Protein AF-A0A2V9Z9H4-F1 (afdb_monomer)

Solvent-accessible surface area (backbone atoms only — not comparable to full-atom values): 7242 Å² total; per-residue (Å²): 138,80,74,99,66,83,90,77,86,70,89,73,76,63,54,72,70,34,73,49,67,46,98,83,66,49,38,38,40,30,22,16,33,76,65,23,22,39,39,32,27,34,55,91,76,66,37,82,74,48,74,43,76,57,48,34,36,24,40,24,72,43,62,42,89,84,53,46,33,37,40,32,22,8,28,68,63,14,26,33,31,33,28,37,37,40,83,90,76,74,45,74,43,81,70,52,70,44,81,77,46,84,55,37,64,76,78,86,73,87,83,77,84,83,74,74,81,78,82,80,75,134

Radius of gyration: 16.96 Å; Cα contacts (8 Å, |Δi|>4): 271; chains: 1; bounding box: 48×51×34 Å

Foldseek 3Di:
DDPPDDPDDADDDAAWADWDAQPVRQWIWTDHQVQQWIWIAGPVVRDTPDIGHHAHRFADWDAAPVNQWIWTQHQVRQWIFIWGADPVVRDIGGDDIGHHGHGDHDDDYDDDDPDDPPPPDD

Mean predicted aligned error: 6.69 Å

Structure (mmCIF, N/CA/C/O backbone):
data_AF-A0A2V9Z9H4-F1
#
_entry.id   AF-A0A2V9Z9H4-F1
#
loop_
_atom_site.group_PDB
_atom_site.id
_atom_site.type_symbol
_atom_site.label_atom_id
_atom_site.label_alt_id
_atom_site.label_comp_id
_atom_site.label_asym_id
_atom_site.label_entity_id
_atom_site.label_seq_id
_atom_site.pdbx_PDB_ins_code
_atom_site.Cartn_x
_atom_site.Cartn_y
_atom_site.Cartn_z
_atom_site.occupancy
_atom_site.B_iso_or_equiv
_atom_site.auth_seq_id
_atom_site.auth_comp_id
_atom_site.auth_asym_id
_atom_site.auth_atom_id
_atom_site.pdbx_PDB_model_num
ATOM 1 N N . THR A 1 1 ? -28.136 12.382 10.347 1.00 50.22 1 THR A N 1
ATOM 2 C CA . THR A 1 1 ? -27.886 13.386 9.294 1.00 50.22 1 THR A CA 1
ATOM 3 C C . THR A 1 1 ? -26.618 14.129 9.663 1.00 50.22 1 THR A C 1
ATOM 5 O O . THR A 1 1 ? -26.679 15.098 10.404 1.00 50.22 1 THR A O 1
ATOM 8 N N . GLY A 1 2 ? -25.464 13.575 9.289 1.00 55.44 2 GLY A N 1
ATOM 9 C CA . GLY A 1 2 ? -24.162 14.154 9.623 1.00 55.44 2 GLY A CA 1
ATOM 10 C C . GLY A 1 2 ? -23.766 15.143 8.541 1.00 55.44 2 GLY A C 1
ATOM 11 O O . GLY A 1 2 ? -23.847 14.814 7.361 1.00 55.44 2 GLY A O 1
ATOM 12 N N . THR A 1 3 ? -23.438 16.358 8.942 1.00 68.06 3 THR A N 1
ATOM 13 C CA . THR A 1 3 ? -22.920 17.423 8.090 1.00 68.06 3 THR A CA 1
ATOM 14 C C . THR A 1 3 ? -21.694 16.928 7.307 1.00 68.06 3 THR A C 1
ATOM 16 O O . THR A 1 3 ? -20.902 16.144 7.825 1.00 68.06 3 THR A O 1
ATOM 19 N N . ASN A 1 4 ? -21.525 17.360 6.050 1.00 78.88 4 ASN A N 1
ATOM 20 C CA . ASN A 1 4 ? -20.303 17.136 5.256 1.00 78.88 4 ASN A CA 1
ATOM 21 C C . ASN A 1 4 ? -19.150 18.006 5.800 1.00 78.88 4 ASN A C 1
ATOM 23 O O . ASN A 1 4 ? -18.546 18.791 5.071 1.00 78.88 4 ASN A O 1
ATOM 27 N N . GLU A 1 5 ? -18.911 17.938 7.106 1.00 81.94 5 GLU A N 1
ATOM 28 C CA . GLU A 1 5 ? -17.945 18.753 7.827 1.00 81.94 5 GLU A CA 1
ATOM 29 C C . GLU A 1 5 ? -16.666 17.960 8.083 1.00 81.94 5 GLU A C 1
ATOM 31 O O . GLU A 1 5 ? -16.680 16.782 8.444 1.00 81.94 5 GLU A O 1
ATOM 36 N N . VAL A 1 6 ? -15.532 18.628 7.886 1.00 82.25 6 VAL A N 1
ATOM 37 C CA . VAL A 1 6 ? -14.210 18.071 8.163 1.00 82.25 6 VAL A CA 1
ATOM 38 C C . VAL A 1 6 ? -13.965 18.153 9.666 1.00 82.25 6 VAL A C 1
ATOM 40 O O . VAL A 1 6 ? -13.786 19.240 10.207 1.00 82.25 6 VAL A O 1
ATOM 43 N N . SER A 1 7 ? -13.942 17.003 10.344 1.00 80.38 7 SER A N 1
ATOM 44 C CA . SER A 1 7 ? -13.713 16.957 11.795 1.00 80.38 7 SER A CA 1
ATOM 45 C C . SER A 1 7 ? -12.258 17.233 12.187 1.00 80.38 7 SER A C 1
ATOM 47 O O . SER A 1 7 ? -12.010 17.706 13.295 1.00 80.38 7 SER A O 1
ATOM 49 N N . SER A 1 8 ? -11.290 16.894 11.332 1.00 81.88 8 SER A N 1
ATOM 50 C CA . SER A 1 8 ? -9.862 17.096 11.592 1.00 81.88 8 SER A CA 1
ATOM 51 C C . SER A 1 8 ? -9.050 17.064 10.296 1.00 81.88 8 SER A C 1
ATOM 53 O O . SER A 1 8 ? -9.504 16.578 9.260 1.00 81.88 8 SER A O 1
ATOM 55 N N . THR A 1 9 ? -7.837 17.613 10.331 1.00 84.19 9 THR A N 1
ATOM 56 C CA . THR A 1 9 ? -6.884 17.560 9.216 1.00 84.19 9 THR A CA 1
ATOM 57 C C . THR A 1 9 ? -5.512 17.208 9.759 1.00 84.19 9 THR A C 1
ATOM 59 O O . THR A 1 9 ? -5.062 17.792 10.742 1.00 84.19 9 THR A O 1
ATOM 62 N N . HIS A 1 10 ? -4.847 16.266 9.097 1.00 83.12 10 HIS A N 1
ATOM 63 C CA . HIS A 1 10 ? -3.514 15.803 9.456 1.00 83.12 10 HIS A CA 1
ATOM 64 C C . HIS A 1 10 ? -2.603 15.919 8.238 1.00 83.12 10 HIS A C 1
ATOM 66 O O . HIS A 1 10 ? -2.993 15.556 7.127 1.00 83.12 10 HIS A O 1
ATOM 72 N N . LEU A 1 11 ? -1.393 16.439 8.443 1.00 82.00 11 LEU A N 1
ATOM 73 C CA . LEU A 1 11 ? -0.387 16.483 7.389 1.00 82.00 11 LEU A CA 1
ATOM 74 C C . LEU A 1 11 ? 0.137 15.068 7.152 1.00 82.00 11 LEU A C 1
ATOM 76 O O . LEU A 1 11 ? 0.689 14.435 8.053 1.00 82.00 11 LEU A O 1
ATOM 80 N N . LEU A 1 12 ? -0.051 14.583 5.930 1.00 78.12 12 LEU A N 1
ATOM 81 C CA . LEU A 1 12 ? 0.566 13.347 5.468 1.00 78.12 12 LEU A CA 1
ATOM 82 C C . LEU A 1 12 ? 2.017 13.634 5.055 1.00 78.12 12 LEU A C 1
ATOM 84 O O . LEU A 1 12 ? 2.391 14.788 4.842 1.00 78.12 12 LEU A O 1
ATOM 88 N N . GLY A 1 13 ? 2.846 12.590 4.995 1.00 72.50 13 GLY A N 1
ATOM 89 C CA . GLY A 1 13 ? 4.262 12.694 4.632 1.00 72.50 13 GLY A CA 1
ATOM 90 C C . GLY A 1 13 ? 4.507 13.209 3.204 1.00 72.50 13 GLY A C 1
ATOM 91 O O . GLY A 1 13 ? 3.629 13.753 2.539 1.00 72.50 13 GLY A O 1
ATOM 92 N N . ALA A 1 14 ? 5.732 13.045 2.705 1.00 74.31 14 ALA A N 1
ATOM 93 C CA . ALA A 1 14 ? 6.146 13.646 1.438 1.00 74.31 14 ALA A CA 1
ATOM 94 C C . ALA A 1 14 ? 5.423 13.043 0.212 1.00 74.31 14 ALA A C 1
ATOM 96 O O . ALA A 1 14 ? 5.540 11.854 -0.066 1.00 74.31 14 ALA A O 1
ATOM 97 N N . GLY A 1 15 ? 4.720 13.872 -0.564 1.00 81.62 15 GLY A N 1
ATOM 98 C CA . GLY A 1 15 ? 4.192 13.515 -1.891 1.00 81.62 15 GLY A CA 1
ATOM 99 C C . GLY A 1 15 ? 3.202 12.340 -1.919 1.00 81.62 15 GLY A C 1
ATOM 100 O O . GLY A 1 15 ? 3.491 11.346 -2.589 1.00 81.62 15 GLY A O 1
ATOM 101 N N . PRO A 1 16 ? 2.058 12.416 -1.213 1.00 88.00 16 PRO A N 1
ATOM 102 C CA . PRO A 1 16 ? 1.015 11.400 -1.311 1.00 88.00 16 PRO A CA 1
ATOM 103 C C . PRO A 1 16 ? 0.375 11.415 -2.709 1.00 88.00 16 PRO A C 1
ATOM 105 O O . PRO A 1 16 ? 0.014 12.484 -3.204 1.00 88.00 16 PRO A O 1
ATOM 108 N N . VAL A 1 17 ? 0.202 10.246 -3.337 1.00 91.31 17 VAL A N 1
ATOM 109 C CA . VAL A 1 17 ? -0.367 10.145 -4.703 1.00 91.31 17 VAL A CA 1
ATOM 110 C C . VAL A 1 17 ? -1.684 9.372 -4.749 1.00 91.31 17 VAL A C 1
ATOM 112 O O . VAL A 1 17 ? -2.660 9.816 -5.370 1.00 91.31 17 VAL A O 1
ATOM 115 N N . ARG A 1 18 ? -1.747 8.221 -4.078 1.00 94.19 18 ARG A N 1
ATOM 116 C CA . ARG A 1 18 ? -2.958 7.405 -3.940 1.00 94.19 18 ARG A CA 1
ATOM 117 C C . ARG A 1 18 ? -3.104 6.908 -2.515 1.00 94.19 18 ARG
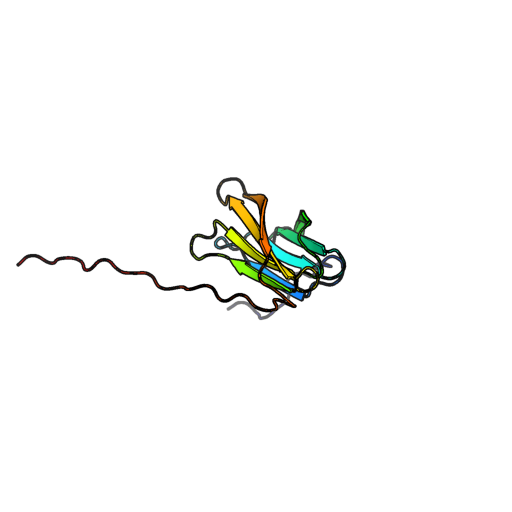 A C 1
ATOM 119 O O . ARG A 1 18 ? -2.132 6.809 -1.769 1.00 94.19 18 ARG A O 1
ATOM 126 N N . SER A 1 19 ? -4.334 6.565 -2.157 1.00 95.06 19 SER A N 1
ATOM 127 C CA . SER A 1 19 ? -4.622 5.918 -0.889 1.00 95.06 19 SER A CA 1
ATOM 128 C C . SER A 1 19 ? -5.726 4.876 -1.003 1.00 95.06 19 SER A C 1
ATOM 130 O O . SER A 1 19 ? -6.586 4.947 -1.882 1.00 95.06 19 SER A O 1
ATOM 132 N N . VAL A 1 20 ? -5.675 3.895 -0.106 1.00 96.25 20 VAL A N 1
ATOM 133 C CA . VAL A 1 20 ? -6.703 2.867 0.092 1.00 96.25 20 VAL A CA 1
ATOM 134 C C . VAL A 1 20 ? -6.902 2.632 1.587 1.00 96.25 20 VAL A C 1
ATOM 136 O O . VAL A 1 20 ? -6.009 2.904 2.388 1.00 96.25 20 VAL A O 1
*-*-*
### Required work
An exact copy of the lines above between the line holding "ATOM 38 C C" and the line holding "ATOM 44 C CA", inclusive, is the whole answer.

### Answer for this exercise
ATOM 38 C C . VAL A 1 6 ? -13.965 18.153 9.666 1.00 82.25 6 VAL A C 1
ATOM 40 O O . VAL A 1 6 ? -13.786 19.240 10.207 1.00 82.25 6 VAL A O 1
ATOM 43 N N . SER A 1 7 ? -13.942 17.003 10.344 1.00 80.38 7 SER A N 1
ATOM 44 C CA . SER A 1 7 ? -13.713 16.957 11.795 1.00 80.38 7 SER A CA 1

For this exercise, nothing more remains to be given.